This example is very similar to the last one, the values are very familiar. The idea is to try and become more fluent with the rules and understand which needs to be used and where. Try and stay one step ahead of me in your head as you move through the problem.
Q: Calculate the length of the hypotenuse based on the picture below.
1) Identify the right angle in your triangle. This confirms that you will be able to use the sohcahtoa rule.
2) Identify your angle of interest. This will change which sides are opposite and adjacent.
Circled in red is the angle of interest. With this in hand we can now identify the legs of the triangle.
3) Identify your opposite and adjacent legs of the triangle.

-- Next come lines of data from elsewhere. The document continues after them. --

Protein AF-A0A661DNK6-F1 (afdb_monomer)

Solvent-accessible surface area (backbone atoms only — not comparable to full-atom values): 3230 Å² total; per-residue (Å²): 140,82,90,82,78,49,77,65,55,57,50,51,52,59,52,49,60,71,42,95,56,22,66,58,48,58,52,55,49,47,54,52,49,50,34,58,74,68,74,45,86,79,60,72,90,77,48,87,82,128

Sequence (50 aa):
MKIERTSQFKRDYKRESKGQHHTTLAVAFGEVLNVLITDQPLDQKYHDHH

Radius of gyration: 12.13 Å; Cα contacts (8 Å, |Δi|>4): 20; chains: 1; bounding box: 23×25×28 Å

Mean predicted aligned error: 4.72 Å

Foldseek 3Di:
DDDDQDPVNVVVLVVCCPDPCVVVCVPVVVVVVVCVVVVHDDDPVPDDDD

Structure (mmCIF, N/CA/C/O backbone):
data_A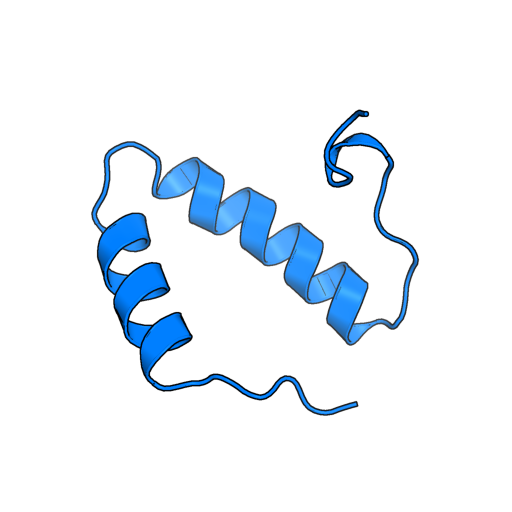F-A0A661DNK6-F1
#
_entry.id   AF-A0A661DNK6-F1
#
loop_
_atom_site.group_PDB
_atom_site.id
_atom_site.type_symbol
_atom_site.label_atom_id
_atom_site.label_alt_id
_atom_site.label_comp_id
_atom_site.label_asym_id
_atom_site.label_entity_id
_atom_site.label_seq_id
_atom_site.pdbx_PDB_ins_code
_atom_site.Cartn_x
_atom_site.Cartn_y
_atom_site.Cartn_z
_atom_site.occupancy
_atom_site.B_iso_or_equiv
_atom_site.auth_seq_id
_atom_site.auth_comp_id
_atom_site.auth_asym_id
_atom_site.auth_atom_id
_atom_site.pdbx_PDB_model_num
ATOM 1 N N . MET A 1 1 ? 9.911 -4.554 -12.120 1.00 59.50 1 MET A N 1
ATOM 2 C CA . MET A 1 1 ? 9.430 -3.373 -11.374 1.00 59.50 1 MET A CA 1
ATOM 3 C C . MET A 1 1 ? 9.268 -3.750 -9.905 1.00 59.50 1 MET A C 1
ATOM 5 O O . MET A 1 1 ? 8.615 -4.746 -9.624 1.00 59.50 1 MET A O 1
ATOM 9 N N . LYS A 1 2 ? 9.930 -3.053 -8.973 1.00 67.62 2 LYS A N 1
ATOM 10 C CA . LYS A 1 2 ? 9.751 -3.260 -7.524 1.00 67.62 2 LYS A CA 1
ATOM 11 C C . LYS A 1 2 ? 9.092 -2.017 -6.945 1.00 67.62 2 LYS A C 1
ATOM 13 O O . LYS A 1 2 ? 9.593 -0.917 -7.148 1.00 67.62 2 LYS A O 1
ATOM 18 N N . ILE A 1 3 ? 7.979 -2.201 -6.241 1.00 77.94 3 ILE A N 1
ATOM 19 C CA . ILE A 1 3 ? 7.338 -1.117 -5.495 1.00 77.94 3 ILE A CA 1
ATOM 20 C C . ILE A 1 3 ? 8.062 -0.983 -4.157 1.00 77.94 3 ILE A C 1
ATOM 22 O O . ILE A 1 3 ? 7.917 -1.829 -3.268 1.00 77.94 3 ILE A O 1
ATOM 26 N N . GLU A 1 4 ? 8.847 0.081 -4.023 1.00 83.44 4 GLU A N 1
ATOM 27 C CA . GLU A 1 4 ? 9.532 0.423 -2.780 1.00 83.44 4 GLU A CA 1
ATOM 28 C C . GLU A 1 4 ? 8.559 1.085 -1.799 1.00 83.44 4 GLU A C 1
ATOM 30 O O . GLU A 1 4 ? 7.880 2.062 -2.114 1.00 83.44 4 GLU A O 1
ATOM 35 N N . ARG A 1 5 ? 8.484 0.549 -0.576 1.00 84.19 5 ARG A N 1
ATOM 36 C CA . ARG A 1 5 ? 7.605 1.067 0.483 1.00 84.19 5 ARG A CA 1
ATOM 37 C C . ARG A 1 5 ? 8.438 1.805 1.517 1.00 84.19 5 ARG A C 1
ATOM 39 O O . ARG A 1 5 ? 9.018 1.178 2.410 1.00 84.19 5 ARG A O 1
ATOM 46 N N . THR A 1 6 ? 8.466 3.130 1.421 1.00 91.81 6 THR A N 1
ATOM 47 C CA . THR A 1 6 ? 9.187 3.981 2.375 1.00 91.81 6 THR A CA 1
ATOM 48 C C . THR A 1 6 ? 8.596 3.872 3.785 1.00 91.81 6 THR A C 1
ATOM 50 O O . THR A 1 6 ? 7.444 3.474 3.986 1.00 91.81 6 THR A O 1
ATOM 53 N N . SER A 1 7 ? 9.384 4.225 4.802 1.00 91.31 7 SER A N 1
ATOM 54 C CA . SER A 1 7 ? 8.903 4.237 6.190 1.00 91.31 7 SER A CA 1
ATOM 55 C C . SER A 1 7 ? 7.753 5.231 6.394 1.00 91.31 7 SER A C 1
ATOM 57 O O . SER A 1 7 ? 6.839 4.943 7.164 1.00 91.31 7 SER A O 1
ATOM 59 N N . GLN A 1 8 ? 7.766 6.354 5.666 1.00 93.44 8 GLN A N 1
ATOM 60 C CA . GLN A 1 8 ? 6.679 7.331 5.636 1.00 93.44 8 GLN A CA 1
ATOM 61 C C . GLN A 1 8 ? 5.399 6.712 5.063 1.00 93.44 8 GLN A C 1
ATOM 63 O O . GLN A 1 8 ? 4.381 6.697 5.749 1.00 93.44 8 GLN A O 1
ATOM 68 N N . PHE A 1 9 ? 5.488 6.071 3.893 1.00 90.62 9 PHE A N 1
ATOM 69 C CA . PHE A 1 9 ? 4.353 5.402 3.255 1.00 90.62 9 PHE A CA 1
ATOM 70 C C . PHE A 1 9 ? 3.683 4.373 4.179 1.00 90.62 9 PHE A C 1
ATOM 72 O O . PHE A 1 9 ? 2.463 4.347 4.320 1.00 90.62 9 PHE A O 1
ATOM 79 N N . LYS A 1 10 ? 4.475 3.546 4.877 1.00 90.56 10 LYS A N 1
ATOM 80 C CA . LYS A 1 10 ? 3.939 2.547 5.821 1.00 90.56 10 LYS A CA 1
ATOM 81 C C . LYS A 1 10 ? 3.175 3.187 6.987 1.0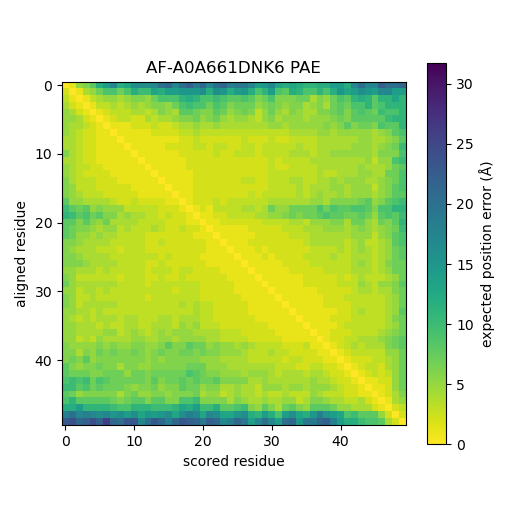0 90.56 10 LYS A C 1
ATOM 83 O O . LYS A 1 10 ? 2.181 2.617 7.440 1.00 90.56 10 LYS A O 1
ATOM 88 N N . ARG A 1 11 ? 3.640 4.335 7.496 1.00 93.75 11 ARG A N 1
ATOM 89 C CA . ARG A 1 11 ? 2.964 5.067 8.581 1.00 93.75 11 ARG A CA 1
ATOM 90 C C . ARG A 1 11 ? 1.640 5.650 8.109 1.00 93.75 11 ARG A C 1
ATOM 92 O O . ARG A 1 11 ? 0.634 5.442 8.783 1.00 93.75 11 ARG A O 1
ATOM 99 N N . ASP A 1 12 ? 1.646 6.310 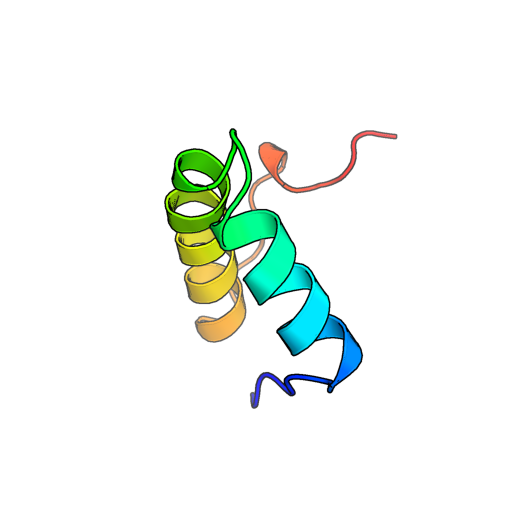6.956 1.00 91.44 12 ASP A N 1
ATOM 100 C CA . ASP A 1 12 ? 0.446 6.921 6.385 1.00 91.44 12 ASP A CA 1
ATOM 101 C C . ASP A 1 12 ? -0.597 5.855 6.052 1.00 91.44 12 ASP A C 1
ATOM 103 O O . ASP A 1 12 ? -1.721 5.935 6.538 1.00 91.44 12 ASP A O 1
ATOM 107 N N . TYR A 1 13 ? -0.203 4.769 5.380 1.00 91.56 13 TYR A N 1
ATOM 108 C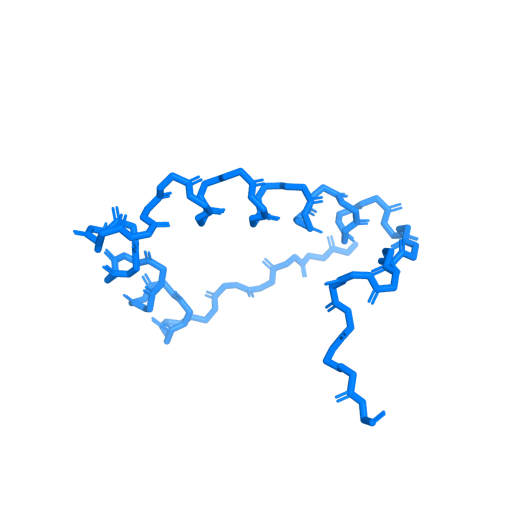 CA . TYR A 1 13 ? -1.103 3.650 5.094 1.00 91.56 13 TYR A CA 1
ATOM 109 C C . TYR A 1 13 ? -1.758 3.088 6.365 1.00 91.56 13 TYR A C 1
ATOM 111 O O . TYR A 1 13 ? -2.965 2.853 6.391 1.00 91.56 13 TYR A O 1
ATOM 119 N N . LYS A 1 14 ? -0.994 2.918 7.455 1.00 91.38 14 LYS A N 1
ATOM 120 C CA . LYS A 1 14 ? -1.526 2.423 8.735 1.00 91.38 14 LYS A CA 1
ATOM 121 C C . LYS A 1 14 ?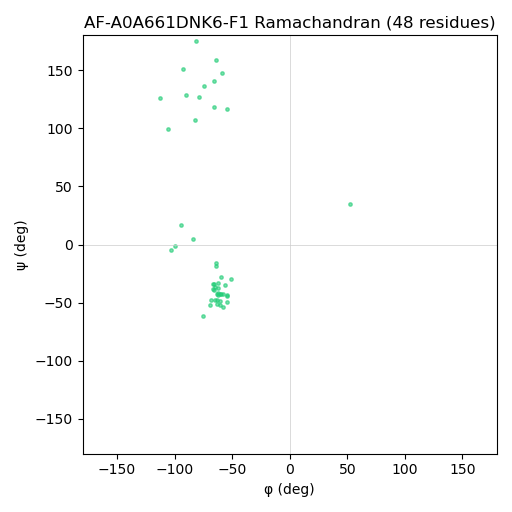 -2.497 3.410 9.389 1.00 91.38 14 LYS A C 1
ATOM 123 O O . LYS A 1 14 ? -3.421 2.963 10.067 1.00 91.38 14 LYS A O 1
ATOM 128 N N . ARG A 1 15 ? -2.277 4.720 9.235 1.00 93.88 15 ARG A N 1
ATOM 129 C CA . ARG A 1 15 ? -3.190 5.758 9.733 1.00 93.88 15 ARG A CA 1
ATOM 130 C C . ARG A 1 15 ? -4.494 5.745 8.938 1.00 93.88 15 ARG A C 1
ATOM 132 O O . ARG A 1 15 ? -5.550 5.605 9.544 1.00 93.88 15 ARG A O 1
ATOM 139 N N . GLU A 1 16 ? -4.413 5.801 7.612 1.00 93.31 16 GLU A N 1
ATOM 140 C CA . GLU A 1 16 ? -5.589 5.848 6.733 1.00 93.31 16 GLU A CA 1
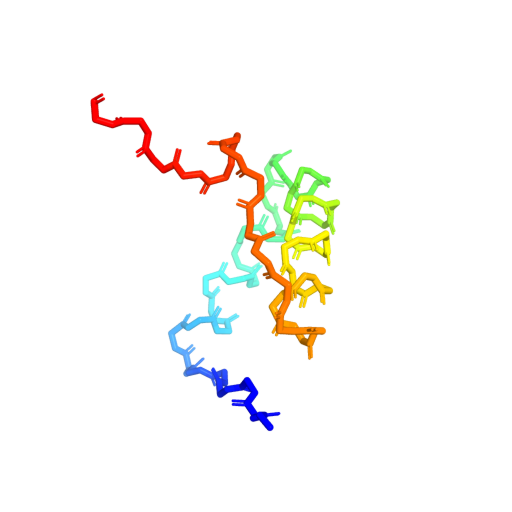ATOM 141 C C . GLU A 1 16 ? -6.410 4.549 6.791 1.00 93.31 16 GLU A C 1
ATOM 143 O O . GLU A 1 16 ? -7.638 4.584 6.801 1.00 93.31 16 GLU A O 1
ATOM 148 N N . SER A 1 17 ? -5.750 3.396 6.961 1.00 91.88 17 SER A N 1
ATOM 149 C CA . SER A 1 17 ? -6.419 2.096 7.155 1.00 91.88 17 SER A CA 1
ATOM 150 C C . SER A 1 17 ? -7.248 2.014 8.440 1.00 91.88 17 SER A C 1
ATOM 152 O O . SER A 1 17 ? -8.053 1.102 8.593 1.00 91.88 17 SER A O 1
ATOM 154 N N . LYS A 1 18 ? -7.038 2.929 9.392 1.00 93.50 18 LYS A N 1
ATOM 155 C CA . LYS A 1 18 ? -7.818 3.026 10.633 1.00 93.50 18 LYS A CA 1
ATOM 156 C C . LYS A 1 18 ? -8.840 4.163 10.602 1.00 93.50 18 LYS A C 1
ATOM 158 O O . LYS A 1 18 ? -9.576 4.333 11.570 1.00 93.50 18 LYS A O 1
ATOM 163 N N . GLY A 1 19 ? -8.842 4.968 9.541 1.00 92.81 19 GLY A N 1
ATOM 164 C CA . GLY A 1 19 ? -9.732 6.108 9.394 1.00 92.81 19 GLY A CA 1
ATOM 165 C C . GLY A 1 19 ? -11.127 5.718 8.907 1.00 92.81 19 GLY A C 1
ATOM 166 O O . GLY A 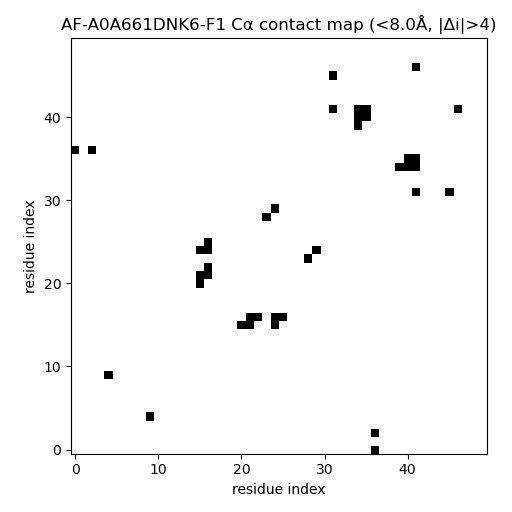1 19 ? -11.407 4.579 8.528 1.00 92.81 19 GLY A O 1
ATOM 167 N N . GLN A 1 20 ? -12.010 6.712 8.853 1.00 92.69 20 GLN A N 1
ATOM 168 C CA . GLN A 1 20 ? -13.373 6.559 8.341 1.00 92.69 20 GLN A CA 1
ATOM 169 C C . GLN A 1 20 ? -13.408 6.095 6.873 1.00 92.69 20 GLN A C 1
ATOM 171 O O . GLN A 1 20 ? -14.337 5.400 6.474 1.00 92.69 20 GLN A O 1
ATOM 176 N N . HIS A 1 21 ? -12.378 6.415 6.082 1.00 90.75 21 HIS A N 1
ATOM 177 C CA . HIS A 1 21 ? -12.286 6.066 4.660 1.00 90.75 21 HIS A CA 1
ATOM 178 C C . HIS A 1 21 ? -11.513 4.763 4.381 1.00 90.75 21 HIS A C 1
ATOM 180 O O . HIS A 1 21 ? -11.114 4.524 3.242 1.00 90.75 21 HIS A O 1
ATOM 186 N N . HIS A 1 22 ? -11.292 3.907 5.387 1.00 91.50 22 HIS A N 1
ATOM 187 C CA . HIS A 1 22 ? -10.503 2.677 5.231 1.00 91.50 22 HIS A CA 1
ATOM 188 C C . HIS A 1 22 ? -11.030 1.739 4.130 1.00 91.50 22 HIS A C 1
ATOM 190 O O . HIS A 1 22 ? -10.232 1.104 3.447 1.00 91.50 22 HIS A O 1
ATOM 196 N N . THR A 1 23 ? -12.349 1.666 3.921 1.00 92.56 23 THR A N 1
ATOM 197 C CA . THR A 1 23 ? -12.949 0.861 2.844 1.00 92.56 23 THR A CA 1
ATOM 198 C C . THR A 1 23 ? -12.555 1.392 1.472 1.00 92.56 23 THR A C 1
ATOM 200 O O . THR A 1 23 ? -12.099 0.631 0.622 1.00 92.56 23 THR A O 1
ATOM 203 N N . THR A 1 24 ? -12.676 2.707 1.270 1.00 90.19 24 THR A N 1
ATOM 204 C CA . THR A 1 24 ? -12.250 3.369 0.033 1.00 90.19 24 THR A CA 1
ATOM 205 C C . THR A 1 24 ? -10.761 3.172 -0.193 1.00 90.19 24 THR A C 1
ATOM 207 O O . THR A 1 24 ? -10.361 2.844 -1.304 1.00 90.19 24 THR A O 1
ATOM 210 N N . LEU A 1 25 ? -9.949 3.297 0.863 1.00 91.88 25 LEU A N 1
ATOM 211 C CA . LEU A 1 25 ? -8.523 3.006 0.790 1.00 91.88 25 LEU A CA 1
ATOM 212 C C . LEU A 1 25 ? -8.293 1.563 0.336 1.00 91.88 25 LEU A C 1
ATOM 214 O O . LEU A 1 25 ? -7.599 1.364 -0.644 1.00 91.88 25 LEU A O 1
ATOM 218 N N . ALA A 1 26 ? -8.886 0.561 0.986 1.00 90.50 26 ALA A N 1
ATOM 219 C CA . ALA A 1 26 ? -8.665 -0.843 0.641 1.00 90.50 26 ALA A CA 1
ATOM 220 C C . ALA A 1 26 ? -9.033 -1.166 -0.819 1.00 90.50 26 ALA A C 1
ATOM 222 O O . ALA A 1 26 ? -8.281 -1.869 -1.494 1.00 90.50 26 ALA A O 1
ATOM 223 N N . VAL A 1 27 ? -10.157 -0.633 -1.307 1.00 92.31 27 VAL A N 1
ATOM 224 C CA . VAL A 1 27 ? -10.641 -0.879 -2.671 1.00 92.31 27 VAL A CA 1
ATOM 225 C C . VAL A 1 27 ? -9.829 -0.086 -3.695 1.00 92.31 27 VAL A C 1
ATOM 227 O O . VAL A 1 27 ? -9.145 -0.680 -4.526 1.00 92.31 27 VAL A O 1
ATOM 230 N N . ALA A 1 28 ? -9.838 1.247 -3.609 1.00 90.38 28 ALA A N 1
ATOM 231 C CA . ALA A 1 28 ? -9.218 2.102 -4.618 1.00 90.38 28 ALA A CA 1
ATOM 232 C C . ALA A 1 28 ? -7.693 1.936 -4.649 1.00 90.38 28 ALA A C 1
ATOM 234 O O . ALA A 1 28 ? -7.094 1.890 -5.721 1.00 90.38 28 ALA A O 1
ATOM 235 N N . PHE A 1 29 ? -7.048 1.792 -3.485 1.00 91.19 29 PHE A N 1
ATOM 236 C CA . PHE A 1 29 ? -5.606 1.557 -3.435 1.00 91.19 29 PHE A CA 1
ATOM 237 C C . PHE A 1 29 ? -5.239 0.197 -4.030 1.00 91.19 29 PHE A C 1
ATOM 239 O O . PHE A 1 29 ? -4.231 0.102 -4.722 1.00 91.19 29 PHE A O 1
ATOM 246 N N . GLY A 1 30 ? -6.043 -0.847 -3.796 1.00 90.62 30 GLY A N 1
ATOM 247 C CA . GLY A 1 30 ? -5.819 -2.171 -4.379 1.00 90.62 30 GLY A CA 1
ATOM 248 C C . GLY A 1 30 ? -5.898 -2.162 -5.907 1.00 90.62 30 GLY A C 1
ATOM 249 O O . GLY A 1 30 ? -5.031 -2.731 -6.569 1.00 90.62 30 GLY A O 1
ATOM 250 N N . GLU A 1 31 ? -6.891 -1.467 -6.466 1.00 91.00 31 GLU A N 1
ATOM 251 C CA . GLU A 1 31 ? -7.046 -1.285 -7.915 1.00 91.00 31 GLU A CA 1
ATOM 252 C C . GLU A 1 31 ? -5.838 -0.568 -8.526 1.00 91.00 31 GLU A C 1
ATOM 254 O O . GLU A 1 31 ? -5.209 -1.085 -9.450 1.00 91.00 31 GLU A O 1
ATOM 259 N N . VAL A 1 32 ? -5.460 0.581 -7.958 1.00 90.12 32 VAL A N 1
ATOM 260 C CA . VAL A 1 32 ? -4.297 1.364 -8.402 1.00 90.12 32 VAL A CA 1
ATOM 261 C C . VAL A 1 32 ? -3.013 0.545 -8.289 1.00 90.12 32 VAL A C 1
ATOM 263 O O . VAL A 1 32 ? -2.198 0.543 -9.208 1.00 90.12 32 VAL A O 1
ATOM 266 N N . LEU A 1 33 ? -2.827 -0.196 -7.192 1.00 89.50 33 LEU A N 1
ATOM 267 C CA . LEU A 1 33 ? -1.640 -1.022 -6.993 1.00 89.50 33 LEU A CA 1
ATOM 268 C C . LEU A 1 33 ? -1.540 -2.123 -8.055 1.00 89.50 33 LEU A C 1
ATOM 270 O O . LEU A 1 33 ? -0.453 -2.348 -8.577 1.00 89.50 33 LEU A O 1
ATOM 274 N N . ASN A 1 34 ? -2.651 -2.785 -8.390 1.00 90.88 34 ASN A N 1
ATOM 275 C CA . ASN A 1 34 ? -2.673 -3.792 -9.448 1.00 90.88 34 ASN A CA 1
ATOM 276 C C . ASN A 1 34 ? -2.279 -3.185 -10.795 1.00 90.88 34 ASN A C 1
ATOM 278 O O . ASN A 1 34 ? -1.372 -3.709 -11.435 1.00 90.88 34 ASN A O 1
ATOM 282 N N . VAL A 1 35 ? -2.883 -2.053 -11.171 1.00 91.06 35 VAL A N 1
ATOM 283 C CA . VAL A 1 35 ? -2.564 -1.323 -12.410 1.00 91.06 35 VAL A CA 1
ATOM 284 C C . VAL A 1 35 ? -1.069 -1.001 -12.482 1.00 91.06 35 VAL A C 1
ATOM 286 O O . VAL A 1 35 ? -0.412 -1.363 -13.460 1.00 91.06 35 VAL A O 1
ATOM 289 N N . LEU A 1 36 ? -0.508 -0.439 -11.405 1.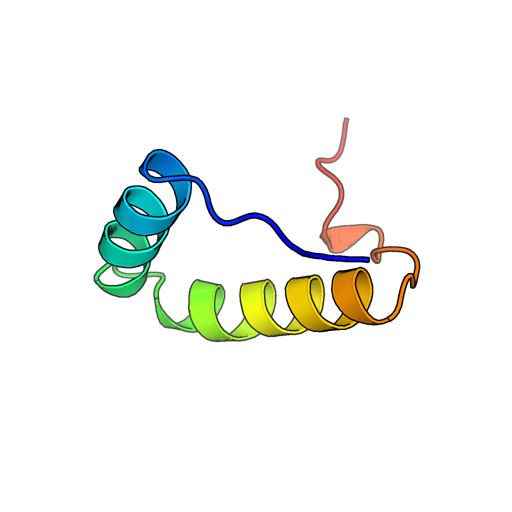00 88.56 36 LEU A N 1
ATOM 290 C CA . LEU A 1 36 ? 0.917 -0.115 -11.306 1.00 88.56 36 LEU A CA 1
ATOM 291 C C . LEU A 1 36 ? 1.815 -1.359 -11.386 1.00 88.56 36 LEU A C 1
ATOM 293 O O . LEU A 1 36 ? 2.842 -1.325 -12.051 1.00 88.56 36 LEU A O 1
ATOM 297 N N . ILE A 1 37 ? 1.457 -2.466 -10.727 1.00 89.81 37 ILE A N 1
ATOM 298 C CA . ILE A 1 37 ? 2.236 -3.718 -10.786 1.00 89.81 37 ILE A CA 1
ATOM 299 C C . ILE A 1 37 ? 2.235 -4.299 -12.204 1.00 89.81 37 ILE A C 1
ATOM 301 O O . ILE A 1 37 ? 3.243 -4.861 -12.634 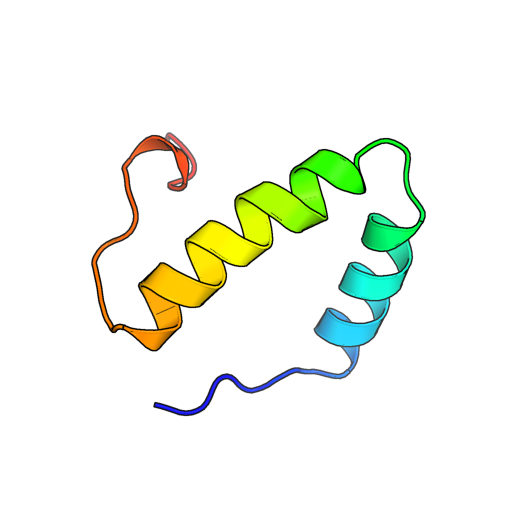1.00 89.81 37 ILE A O 1
ATOM 305 N N . THR A 1 38 ? 1.116 -4.169 -12.915 1.00 90.88 38 THR A N 1
ATOM 306 C CA . THR A 1 38 ? 0.945 -4.654 -14.292 1.00 90.88 38 THR A CA 1
ATOM 307 C C . THR A 1 38 ? 1.457 -3.690 -15.364 1.00 90.88 38 THR A C 1
ATOM 309 O O . THR A 1 38 ? 1.275 -3.966 -16.549 1.00 90.88 38 THR A O 1
ATOM 312 N N . ASP A 1 39 ? 2.082 -2.579 -14.960 1.00 88.56 39 ASP A N 1
ATOM 313 C CA . ASP A 1 39 ? 2.589 -1.523 -15.848 1.00 88.56 39 ASP A CA 1
ATOM 314 C C . ASP A 1 39 ? 1.516 -1.005 -16.827 1.00 88.56 39 ASP A C 1
ATOM 316 O O . ASP A 1 39 ? 1.775 -0.703 -17.991 1.00 88.56 39 ASP A O 1
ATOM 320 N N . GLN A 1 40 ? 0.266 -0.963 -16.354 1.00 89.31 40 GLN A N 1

The closest side is the adjacent side, labelled in pink, and the furthest side is the opposite, labelled in blue.
4) Using the sohcahtoa rule, set up a relationship using sin/cos/tan, the angle, and two of the adjacent/opposite/hypotenuse sides.
In this problem, the three critical components are the angle theta, the adjacent side and the hypotenuse. This means that cosine, e.g. cah of sohcahtoa, will be the key to solving the problem. It includes all 3 of the components we have in the problem.
5) Solve the equation for your desired variable.
Unlike last problem, we're calculating the cosine of an angle, remember to check if you're in radians or degrees mode!
6) Box your answer, you're done!
So with this, we solve for our hypotenuse of length 5. Very little surprise there. But it means that we were on the right track and are sure of our answer. How did you do? Was this problem quicker than the last? Do you feel more confident with the steps? Have you gained fluency? If the answer to any of those is yes you are certainly on the right track.